In an action to recover damages for personal injuries, the defendant Gregory DaVola appeals from so much of an order of the Supreme Court, Kings County (Partnow, J.), dated March 21, 2006, as denied his motion for summary judgment dismissing the complaint insofar as asserted against him on the ground that the plaintiff did not sustain a serious injury within the meaning of Insurance Law § 5102 (d).
Ordered that the order is reversed insofar as appealed from, on the law, with costs, and the motion for summary judgment *729dismissing the complaint insofar as asserted against the appellant is granted.

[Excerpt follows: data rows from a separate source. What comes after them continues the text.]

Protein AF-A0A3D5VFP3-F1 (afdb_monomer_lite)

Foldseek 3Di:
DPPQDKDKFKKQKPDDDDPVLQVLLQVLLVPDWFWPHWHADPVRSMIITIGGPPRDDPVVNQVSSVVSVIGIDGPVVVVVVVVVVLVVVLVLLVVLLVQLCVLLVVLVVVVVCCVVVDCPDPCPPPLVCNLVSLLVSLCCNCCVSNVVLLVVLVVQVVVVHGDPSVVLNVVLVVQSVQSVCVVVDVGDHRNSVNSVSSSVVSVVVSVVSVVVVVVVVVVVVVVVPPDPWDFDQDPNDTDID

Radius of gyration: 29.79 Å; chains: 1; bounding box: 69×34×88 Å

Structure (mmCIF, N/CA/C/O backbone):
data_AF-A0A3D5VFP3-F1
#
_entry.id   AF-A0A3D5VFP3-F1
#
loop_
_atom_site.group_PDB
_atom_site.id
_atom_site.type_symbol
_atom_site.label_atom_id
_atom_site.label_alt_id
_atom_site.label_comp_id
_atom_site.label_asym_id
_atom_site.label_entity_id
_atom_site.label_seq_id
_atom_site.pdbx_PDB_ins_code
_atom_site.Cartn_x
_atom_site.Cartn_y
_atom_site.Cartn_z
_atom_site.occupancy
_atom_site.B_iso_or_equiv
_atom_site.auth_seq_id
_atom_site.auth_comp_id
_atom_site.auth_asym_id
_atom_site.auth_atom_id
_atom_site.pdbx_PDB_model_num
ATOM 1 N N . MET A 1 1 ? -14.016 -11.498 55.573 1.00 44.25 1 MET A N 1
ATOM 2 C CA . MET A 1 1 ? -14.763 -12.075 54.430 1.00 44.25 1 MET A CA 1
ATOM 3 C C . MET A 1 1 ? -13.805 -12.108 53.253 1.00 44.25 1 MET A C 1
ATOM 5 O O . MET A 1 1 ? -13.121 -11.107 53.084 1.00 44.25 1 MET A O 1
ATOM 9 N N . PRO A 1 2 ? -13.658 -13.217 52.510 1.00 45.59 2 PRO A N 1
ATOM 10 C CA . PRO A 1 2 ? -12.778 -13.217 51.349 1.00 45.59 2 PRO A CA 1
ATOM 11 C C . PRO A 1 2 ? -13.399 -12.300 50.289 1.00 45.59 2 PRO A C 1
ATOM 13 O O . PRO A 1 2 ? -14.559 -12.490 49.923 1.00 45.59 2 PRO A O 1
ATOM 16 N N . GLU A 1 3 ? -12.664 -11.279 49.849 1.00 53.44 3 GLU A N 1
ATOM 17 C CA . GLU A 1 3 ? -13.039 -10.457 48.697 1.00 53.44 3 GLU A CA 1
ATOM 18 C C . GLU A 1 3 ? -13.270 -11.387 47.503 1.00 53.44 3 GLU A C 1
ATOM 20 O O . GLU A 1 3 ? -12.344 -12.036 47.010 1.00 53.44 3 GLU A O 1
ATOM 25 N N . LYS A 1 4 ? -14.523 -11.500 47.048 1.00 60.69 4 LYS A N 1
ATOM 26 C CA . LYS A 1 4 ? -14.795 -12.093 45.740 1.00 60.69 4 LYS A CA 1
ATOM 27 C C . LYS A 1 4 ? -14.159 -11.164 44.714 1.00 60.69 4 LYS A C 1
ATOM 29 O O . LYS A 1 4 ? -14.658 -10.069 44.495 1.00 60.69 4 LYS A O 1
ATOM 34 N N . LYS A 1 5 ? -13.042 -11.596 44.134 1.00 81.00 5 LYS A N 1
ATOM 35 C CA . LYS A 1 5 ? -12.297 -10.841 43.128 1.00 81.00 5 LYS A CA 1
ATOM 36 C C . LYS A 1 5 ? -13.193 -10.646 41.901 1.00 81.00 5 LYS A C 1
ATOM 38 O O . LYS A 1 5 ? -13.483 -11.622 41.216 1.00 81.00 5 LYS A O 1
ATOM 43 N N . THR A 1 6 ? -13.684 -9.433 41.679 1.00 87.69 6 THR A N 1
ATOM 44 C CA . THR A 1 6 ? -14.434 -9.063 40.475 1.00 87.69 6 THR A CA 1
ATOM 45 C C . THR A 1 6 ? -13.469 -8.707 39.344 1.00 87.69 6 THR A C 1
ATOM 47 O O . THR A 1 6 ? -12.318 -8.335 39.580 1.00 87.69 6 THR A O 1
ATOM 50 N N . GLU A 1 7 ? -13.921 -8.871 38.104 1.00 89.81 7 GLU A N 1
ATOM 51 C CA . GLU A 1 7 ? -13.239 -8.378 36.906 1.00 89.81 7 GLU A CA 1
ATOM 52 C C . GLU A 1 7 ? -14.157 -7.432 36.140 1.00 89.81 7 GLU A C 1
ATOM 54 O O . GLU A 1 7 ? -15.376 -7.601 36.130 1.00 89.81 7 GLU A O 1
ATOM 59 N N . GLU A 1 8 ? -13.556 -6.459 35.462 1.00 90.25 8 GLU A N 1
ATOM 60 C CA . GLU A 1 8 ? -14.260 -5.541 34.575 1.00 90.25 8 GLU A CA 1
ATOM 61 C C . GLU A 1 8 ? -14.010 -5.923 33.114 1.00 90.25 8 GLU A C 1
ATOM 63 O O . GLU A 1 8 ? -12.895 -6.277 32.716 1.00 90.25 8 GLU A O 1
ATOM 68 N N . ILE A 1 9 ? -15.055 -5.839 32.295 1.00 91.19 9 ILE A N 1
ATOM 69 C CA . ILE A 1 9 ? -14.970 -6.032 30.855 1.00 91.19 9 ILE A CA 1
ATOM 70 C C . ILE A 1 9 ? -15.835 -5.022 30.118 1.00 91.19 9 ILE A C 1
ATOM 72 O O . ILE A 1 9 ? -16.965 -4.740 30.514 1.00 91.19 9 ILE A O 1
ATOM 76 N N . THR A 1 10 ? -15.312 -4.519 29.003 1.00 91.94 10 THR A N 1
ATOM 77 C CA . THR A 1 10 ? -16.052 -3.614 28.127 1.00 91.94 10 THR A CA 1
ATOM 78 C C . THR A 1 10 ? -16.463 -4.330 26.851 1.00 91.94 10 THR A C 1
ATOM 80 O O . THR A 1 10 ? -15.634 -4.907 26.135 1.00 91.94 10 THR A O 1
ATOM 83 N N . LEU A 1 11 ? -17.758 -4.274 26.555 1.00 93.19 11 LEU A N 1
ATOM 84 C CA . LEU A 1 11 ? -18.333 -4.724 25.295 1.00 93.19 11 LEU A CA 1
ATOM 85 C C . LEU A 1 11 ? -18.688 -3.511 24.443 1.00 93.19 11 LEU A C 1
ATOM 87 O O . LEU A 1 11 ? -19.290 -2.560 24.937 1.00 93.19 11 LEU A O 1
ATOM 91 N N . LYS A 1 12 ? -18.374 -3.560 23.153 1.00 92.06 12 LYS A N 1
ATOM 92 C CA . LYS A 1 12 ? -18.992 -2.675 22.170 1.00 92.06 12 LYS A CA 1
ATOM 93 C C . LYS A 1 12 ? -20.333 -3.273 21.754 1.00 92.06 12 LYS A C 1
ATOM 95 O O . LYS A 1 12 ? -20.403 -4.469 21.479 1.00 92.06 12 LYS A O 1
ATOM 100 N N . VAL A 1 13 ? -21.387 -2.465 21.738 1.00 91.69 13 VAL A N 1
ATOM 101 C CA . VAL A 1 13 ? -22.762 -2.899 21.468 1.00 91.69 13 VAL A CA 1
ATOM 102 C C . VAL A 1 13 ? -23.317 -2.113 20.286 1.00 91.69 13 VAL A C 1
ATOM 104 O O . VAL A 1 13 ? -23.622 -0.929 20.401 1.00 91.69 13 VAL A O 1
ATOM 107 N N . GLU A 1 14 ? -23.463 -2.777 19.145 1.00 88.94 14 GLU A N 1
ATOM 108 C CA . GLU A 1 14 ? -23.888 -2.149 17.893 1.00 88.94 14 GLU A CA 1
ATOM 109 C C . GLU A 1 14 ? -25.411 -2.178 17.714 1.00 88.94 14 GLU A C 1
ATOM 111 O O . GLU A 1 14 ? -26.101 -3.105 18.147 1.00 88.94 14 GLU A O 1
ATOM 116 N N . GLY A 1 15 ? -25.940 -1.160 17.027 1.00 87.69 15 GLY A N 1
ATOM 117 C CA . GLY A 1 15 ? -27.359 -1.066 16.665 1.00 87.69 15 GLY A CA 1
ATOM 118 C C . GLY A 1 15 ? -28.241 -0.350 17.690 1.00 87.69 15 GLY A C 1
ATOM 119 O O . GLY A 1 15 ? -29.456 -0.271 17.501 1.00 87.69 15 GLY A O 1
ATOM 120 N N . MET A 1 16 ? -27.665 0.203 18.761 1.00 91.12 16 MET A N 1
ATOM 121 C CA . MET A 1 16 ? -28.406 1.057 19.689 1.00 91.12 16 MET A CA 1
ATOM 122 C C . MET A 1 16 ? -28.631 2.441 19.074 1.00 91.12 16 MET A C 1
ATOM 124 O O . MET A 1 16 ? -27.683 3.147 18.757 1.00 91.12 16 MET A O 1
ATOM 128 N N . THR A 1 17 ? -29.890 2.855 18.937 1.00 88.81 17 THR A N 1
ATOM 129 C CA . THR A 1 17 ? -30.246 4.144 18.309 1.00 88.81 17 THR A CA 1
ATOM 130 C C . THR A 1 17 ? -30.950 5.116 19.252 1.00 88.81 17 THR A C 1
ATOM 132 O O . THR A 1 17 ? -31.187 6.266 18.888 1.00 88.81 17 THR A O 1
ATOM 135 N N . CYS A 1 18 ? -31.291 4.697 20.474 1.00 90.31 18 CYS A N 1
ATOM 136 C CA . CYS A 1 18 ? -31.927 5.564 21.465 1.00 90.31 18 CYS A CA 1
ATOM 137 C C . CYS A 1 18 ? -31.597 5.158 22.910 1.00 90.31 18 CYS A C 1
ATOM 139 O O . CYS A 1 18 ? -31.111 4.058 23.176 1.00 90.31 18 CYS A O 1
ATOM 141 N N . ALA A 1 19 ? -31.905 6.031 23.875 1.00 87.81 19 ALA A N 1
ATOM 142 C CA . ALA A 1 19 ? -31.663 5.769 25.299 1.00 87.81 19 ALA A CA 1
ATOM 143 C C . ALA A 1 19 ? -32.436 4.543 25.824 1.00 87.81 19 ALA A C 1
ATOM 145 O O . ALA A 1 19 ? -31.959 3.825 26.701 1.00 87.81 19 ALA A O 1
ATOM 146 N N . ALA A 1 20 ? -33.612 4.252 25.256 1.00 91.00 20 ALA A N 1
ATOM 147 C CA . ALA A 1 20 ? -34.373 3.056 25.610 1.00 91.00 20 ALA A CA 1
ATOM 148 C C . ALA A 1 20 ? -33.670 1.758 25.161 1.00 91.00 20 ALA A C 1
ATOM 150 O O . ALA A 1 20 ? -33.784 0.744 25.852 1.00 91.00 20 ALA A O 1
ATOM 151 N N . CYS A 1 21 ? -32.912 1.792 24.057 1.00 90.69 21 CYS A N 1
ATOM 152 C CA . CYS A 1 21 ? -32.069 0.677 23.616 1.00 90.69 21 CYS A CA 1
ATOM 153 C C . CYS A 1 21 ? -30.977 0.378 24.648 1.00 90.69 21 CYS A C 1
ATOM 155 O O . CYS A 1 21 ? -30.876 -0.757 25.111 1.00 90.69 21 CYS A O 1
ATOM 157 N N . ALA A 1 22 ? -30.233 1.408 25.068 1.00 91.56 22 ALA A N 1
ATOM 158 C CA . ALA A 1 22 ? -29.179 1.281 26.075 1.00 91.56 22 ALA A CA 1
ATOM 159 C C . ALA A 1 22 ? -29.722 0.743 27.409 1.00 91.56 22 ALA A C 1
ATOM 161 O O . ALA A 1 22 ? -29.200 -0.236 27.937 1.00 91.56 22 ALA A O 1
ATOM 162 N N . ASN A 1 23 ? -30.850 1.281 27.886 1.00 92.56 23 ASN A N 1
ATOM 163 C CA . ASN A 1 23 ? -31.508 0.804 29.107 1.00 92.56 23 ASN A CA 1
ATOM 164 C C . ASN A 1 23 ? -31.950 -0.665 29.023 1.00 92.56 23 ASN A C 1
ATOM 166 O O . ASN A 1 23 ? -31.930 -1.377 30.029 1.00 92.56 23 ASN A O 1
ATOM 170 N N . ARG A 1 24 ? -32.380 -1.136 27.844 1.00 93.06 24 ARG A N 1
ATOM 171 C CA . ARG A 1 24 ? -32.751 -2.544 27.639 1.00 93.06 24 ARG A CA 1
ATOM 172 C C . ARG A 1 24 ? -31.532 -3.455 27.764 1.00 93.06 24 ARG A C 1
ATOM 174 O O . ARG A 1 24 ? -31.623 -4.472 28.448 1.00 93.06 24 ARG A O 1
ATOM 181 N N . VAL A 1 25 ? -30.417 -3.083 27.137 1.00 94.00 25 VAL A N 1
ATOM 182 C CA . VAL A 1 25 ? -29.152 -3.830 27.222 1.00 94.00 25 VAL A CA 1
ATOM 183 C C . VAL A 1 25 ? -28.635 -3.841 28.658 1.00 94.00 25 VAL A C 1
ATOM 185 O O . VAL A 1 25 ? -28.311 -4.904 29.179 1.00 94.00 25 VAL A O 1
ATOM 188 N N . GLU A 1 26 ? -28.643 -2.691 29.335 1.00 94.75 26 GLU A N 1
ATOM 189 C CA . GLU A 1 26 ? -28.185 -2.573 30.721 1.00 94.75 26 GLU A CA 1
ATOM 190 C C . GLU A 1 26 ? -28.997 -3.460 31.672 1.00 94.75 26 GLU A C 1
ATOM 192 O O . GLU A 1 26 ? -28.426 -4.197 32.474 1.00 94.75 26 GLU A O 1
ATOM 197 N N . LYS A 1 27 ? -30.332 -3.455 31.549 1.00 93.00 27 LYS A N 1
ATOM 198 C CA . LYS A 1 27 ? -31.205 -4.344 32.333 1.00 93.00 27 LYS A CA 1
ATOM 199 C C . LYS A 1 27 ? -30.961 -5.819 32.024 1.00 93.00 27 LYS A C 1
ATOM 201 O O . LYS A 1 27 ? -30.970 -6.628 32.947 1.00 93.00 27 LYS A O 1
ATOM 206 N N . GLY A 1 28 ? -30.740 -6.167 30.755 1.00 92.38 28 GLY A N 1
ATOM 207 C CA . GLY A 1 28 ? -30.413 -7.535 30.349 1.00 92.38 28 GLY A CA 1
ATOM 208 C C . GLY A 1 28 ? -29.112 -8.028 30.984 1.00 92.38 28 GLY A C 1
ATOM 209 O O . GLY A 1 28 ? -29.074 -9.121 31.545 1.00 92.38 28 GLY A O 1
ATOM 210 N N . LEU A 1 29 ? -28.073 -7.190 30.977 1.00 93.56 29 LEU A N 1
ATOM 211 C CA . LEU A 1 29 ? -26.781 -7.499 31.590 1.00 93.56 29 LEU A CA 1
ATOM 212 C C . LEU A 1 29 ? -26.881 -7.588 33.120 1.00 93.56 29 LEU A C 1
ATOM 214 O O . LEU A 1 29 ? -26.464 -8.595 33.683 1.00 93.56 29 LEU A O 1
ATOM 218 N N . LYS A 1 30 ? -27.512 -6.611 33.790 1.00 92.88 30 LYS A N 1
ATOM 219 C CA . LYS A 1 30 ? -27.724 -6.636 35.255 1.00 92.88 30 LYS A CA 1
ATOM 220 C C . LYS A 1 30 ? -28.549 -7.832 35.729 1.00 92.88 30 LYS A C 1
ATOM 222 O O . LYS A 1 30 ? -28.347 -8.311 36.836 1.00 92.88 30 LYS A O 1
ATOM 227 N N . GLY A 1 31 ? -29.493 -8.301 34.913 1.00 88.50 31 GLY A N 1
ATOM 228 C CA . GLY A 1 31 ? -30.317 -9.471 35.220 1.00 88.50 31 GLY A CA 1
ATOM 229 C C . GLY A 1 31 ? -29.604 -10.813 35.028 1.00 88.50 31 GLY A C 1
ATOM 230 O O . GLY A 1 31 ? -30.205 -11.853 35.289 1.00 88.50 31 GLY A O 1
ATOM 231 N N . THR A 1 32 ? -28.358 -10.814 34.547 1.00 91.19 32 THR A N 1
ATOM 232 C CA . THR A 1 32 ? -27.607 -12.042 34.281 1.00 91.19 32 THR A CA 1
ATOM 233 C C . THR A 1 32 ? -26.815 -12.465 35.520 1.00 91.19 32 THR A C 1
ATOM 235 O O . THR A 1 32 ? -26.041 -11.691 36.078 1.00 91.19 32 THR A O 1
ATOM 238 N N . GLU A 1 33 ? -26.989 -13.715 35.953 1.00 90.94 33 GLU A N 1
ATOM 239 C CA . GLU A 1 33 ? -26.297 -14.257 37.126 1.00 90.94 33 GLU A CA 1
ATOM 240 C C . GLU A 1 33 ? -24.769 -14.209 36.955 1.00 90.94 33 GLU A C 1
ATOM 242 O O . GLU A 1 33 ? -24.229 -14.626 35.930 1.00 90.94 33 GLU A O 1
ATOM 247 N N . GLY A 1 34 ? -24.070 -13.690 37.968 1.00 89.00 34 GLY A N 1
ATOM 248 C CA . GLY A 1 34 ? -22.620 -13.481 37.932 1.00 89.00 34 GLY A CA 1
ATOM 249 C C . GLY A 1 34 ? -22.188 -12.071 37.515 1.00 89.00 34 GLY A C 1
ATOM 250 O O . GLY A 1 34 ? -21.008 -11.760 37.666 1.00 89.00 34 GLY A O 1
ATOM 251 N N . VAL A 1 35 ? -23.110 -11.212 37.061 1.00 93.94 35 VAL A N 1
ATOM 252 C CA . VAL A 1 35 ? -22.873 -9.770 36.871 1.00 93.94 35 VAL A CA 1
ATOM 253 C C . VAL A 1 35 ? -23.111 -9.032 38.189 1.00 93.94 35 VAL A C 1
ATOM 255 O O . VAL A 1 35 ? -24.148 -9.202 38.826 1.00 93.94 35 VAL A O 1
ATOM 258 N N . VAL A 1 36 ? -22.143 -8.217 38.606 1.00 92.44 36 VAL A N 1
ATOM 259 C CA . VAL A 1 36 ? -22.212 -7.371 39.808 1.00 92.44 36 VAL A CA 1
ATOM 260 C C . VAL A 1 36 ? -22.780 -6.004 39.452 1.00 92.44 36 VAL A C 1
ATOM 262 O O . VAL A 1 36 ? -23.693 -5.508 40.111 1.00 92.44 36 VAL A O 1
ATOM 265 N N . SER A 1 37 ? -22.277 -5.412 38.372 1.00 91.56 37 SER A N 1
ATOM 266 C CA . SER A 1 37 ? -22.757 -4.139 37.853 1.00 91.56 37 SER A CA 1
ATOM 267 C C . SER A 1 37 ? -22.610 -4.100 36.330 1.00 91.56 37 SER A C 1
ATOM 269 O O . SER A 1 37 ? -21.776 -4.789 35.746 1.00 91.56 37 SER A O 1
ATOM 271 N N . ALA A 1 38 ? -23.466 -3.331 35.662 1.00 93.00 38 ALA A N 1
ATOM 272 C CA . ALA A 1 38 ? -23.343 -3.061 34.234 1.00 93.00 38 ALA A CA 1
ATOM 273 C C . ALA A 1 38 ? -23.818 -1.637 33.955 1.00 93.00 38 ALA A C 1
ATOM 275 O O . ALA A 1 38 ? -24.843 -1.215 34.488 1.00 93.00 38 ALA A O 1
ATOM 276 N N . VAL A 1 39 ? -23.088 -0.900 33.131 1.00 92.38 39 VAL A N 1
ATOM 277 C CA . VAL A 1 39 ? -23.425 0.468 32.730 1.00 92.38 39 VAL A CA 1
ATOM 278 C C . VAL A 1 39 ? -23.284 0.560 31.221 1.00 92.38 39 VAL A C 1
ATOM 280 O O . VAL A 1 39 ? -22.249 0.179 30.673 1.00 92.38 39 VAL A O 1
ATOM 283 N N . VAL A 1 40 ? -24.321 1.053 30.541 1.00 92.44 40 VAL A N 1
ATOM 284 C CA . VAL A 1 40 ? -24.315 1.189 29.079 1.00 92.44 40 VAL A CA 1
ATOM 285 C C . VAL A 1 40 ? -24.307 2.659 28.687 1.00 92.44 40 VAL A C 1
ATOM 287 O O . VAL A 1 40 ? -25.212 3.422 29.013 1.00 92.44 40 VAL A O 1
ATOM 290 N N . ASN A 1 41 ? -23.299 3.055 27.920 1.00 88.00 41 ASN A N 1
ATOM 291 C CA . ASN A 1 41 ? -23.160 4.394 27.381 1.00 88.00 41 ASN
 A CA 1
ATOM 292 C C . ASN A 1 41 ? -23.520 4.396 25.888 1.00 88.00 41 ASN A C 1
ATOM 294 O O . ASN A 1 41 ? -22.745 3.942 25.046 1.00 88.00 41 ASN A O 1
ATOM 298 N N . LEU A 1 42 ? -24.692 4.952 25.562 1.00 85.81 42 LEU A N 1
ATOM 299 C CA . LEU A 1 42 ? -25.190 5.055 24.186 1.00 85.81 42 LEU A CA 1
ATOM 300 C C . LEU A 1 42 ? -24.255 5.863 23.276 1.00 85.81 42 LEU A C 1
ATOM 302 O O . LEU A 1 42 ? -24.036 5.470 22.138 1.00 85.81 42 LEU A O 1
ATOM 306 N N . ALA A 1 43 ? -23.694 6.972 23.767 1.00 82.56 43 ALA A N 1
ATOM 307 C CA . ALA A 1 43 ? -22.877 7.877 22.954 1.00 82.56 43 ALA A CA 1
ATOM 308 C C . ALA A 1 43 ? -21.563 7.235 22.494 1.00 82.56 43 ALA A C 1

The appellant made a prima facie showing that the plaintiff did not sustain a serious injury within the meaning of Insurance Law § 5102 (d) as a result of the subject motor vehicle accident (see Toure v Avis Rent A Car Sys., 98 NY2d 345 [2002]; Gaddy v Eyler, 79 NY2d 955, 956-957 [1992]; Meyers v Bobower Yeshiva Bnei Zion, 20 AD3d 456 [2005]; Kearse v New York City Tr. Auth., 16 AD3d 45, 49-50 [2005]).

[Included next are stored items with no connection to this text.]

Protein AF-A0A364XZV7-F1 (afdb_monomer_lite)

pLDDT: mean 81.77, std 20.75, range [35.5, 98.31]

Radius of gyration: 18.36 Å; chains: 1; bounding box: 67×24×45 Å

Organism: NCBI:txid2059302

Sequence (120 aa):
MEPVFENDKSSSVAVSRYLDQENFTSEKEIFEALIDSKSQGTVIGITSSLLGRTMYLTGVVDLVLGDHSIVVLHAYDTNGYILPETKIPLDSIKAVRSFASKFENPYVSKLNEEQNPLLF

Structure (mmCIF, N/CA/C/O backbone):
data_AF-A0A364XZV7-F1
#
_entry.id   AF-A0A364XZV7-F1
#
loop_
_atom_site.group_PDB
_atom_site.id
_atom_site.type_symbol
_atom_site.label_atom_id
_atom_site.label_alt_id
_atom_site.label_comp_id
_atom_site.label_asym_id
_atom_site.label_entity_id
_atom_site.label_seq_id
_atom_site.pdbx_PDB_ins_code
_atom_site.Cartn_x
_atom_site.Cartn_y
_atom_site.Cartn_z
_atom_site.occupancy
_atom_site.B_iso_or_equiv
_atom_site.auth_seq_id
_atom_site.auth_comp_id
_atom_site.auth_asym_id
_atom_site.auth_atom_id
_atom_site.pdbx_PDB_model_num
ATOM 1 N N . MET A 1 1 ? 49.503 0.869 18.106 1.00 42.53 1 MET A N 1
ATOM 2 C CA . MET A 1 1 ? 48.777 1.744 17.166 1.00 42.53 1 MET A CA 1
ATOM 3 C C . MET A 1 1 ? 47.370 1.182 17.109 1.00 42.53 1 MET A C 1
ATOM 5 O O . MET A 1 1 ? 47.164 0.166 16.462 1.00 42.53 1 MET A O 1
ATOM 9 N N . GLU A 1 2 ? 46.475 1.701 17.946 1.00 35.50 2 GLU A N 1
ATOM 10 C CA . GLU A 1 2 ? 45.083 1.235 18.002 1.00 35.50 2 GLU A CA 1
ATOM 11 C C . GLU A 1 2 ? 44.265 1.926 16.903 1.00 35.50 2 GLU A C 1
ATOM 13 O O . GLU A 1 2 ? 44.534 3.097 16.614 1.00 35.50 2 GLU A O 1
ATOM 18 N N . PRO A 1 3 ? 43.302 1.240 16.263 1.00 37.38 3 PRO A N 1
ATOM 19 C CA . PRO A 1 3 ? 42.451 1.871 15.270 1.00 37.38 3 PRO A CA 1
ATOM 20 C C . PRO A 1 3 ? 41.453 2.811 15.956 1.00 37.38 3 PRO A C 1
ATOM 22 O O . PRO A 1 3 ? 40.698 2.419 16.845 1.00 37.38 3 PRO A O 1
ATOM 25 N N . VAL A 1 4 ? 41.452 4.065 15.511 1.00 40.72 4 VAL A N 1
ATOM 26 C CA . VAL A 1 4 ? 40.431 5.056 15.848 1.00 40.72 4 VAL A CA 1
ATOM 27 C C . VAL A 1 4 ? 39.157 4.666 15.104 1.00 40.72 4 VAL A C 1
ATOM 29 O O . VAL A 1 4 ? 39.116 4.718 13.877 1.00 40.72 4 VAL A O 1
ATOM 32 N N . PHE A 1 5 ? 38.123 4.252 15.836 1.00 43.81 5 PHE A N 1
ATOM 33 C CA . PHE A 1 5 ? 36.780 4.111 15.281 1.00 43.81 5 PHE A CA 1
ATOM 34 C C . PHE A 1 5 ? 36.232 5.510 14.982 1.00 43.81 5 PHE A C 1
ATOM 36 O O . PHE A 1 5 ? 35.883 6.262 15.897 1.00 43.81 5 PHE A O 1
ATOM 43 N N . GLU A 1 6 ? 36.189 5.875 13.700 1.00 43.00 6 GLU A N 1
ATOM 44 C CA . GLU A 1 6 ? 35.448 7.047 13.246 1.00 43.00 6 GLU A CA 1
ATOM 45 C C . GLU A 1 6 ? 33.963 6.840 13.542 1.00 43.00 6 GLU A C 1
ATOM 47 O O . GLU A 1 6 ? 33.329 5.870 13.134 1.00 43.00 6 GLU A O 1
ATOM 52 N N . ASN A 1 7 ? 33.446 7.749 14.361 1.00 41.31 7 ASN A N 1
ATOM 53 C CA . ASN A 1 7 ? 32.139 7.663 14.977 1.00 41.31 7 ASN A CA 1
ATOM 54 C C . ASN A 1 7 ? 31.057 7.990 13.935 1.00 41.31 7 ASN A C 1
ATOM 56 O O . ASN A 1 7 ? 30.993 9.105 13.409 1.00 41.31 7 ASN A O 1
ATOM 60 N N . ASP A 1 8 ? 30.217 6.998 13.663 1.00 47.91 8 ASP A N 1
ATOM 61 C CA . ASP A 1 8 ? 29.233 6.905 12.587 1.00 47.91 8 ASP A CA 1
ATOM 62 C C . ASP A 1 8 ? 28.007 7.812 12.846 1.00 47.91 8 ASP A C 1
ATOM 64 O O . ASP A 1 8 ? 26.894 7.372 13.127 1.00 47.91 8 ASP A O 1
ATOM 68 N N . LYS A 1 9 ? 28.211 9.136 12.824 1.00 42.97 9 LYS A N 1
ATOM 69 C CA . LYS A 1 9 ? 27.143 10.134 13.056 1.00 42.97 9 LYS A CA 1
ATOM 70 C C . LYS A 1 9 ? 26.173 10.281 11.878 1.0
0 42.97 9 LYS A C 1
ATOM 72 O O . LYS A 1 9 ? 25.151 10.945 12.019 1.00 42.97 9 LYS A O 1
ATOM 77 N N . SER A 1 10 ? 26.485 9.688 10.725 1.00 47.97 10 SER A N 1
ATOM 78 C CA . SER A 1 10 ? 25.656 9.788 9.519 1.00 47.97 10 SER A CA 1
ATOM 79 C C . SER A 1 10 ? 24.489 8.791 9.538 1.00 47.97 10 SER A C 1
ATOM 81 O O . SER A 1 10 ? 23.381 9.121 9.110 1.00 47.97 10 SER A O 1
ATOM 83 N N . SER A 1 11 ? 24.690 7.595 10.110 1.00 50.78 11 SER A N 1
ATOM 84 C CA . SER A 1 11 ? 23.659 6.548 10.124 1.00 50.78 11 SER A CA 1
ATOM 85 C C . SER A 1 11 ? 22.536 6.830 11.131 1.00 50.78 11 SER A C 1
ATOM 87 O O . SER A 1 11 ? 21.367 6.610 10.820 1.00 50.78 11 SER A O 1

In opposition, the affirmed medical reports of the plaintiffs treating orthopedic surgeon did not raise a triable issue of fact. Initially, in her most recent examination of the plaintiff performed on February 13, 2006, the orthopedic surgeon concluded that the limitations noted in cervical and lumbar spine range of motion, as well as the disc bulges noted in the plaintiffs magnetic resonance imaging (hereinafter MRI) reports, were caused by the subject accident. However, these conclusions were speculative as she did not address in her most recent report the findings contained in the report of the appellant’s examining radiologist that the disc bulges in the plaintiffs cervical and lumbar spine were the result of pre-existing degenerative processes and not the subject accident (see Giraldo v Mandanici, 24 AD3d 419, 420 [2005]; Lorthe v Adeyeye, 306 AD2d 252, 253 [2003]; Pajda v Pedone, 303 AD2d 729, 730 [2003]; Ginty v MacNamara, 300 AD2d 624, 625 [2002]). Moreover, it is clear that she improperly relied upon unsworn MRI reports of the plaintiffs cervical and lumbar spine in coming to her diagnosis in her most recent report (see Brobeck v Jolloh, 32 AD3d 526 [2006]; Vallejo v Builders for Family Youth, Diocese of Brooklyn, Inc., 18 AD3d 741, 742 [2005]; Friedman v U-Haul Truck Rental, 216 AD2d 266, 267 [1995]). Furthermore, neither the plaintiff nor her treating orthopedic surgeon adequately explained the 15-month gap between the date when the plaintiff, by her own admission in her deposition testimony, stopped treatment, and the date on which she was examined in February 2006 (see Pommells v Perez, 4 NY3d 566, 574 [2005]; Hasner v Budnik, 35 AD3d 366, 368 [2006]; Caracci v Miller, 34 AD3d 515 [2006]; Bycinthe v Kombos, 29 AD3d 845, 846 [2006]). The MRI reports of the plaintiffs cervical and lumbar spine dated October 25, 2004, were without probative value in opposing the appellant’s motion since they were unaffirmed (see Grasso v Angerami, 79 NY2d 813, 814 [1991]; Parente v Kang, 37 AD3d 687 [2007]; Nkhereanye v Hillaire, 35 AD3d 419, 420 [2006]). The remaining submissions of the plaintiff did not amount to medical evidence sufficient to raise a triable issue of fact. Crane, J.E, Santucci, Florio, Dillon and Balkin, JJ., concur.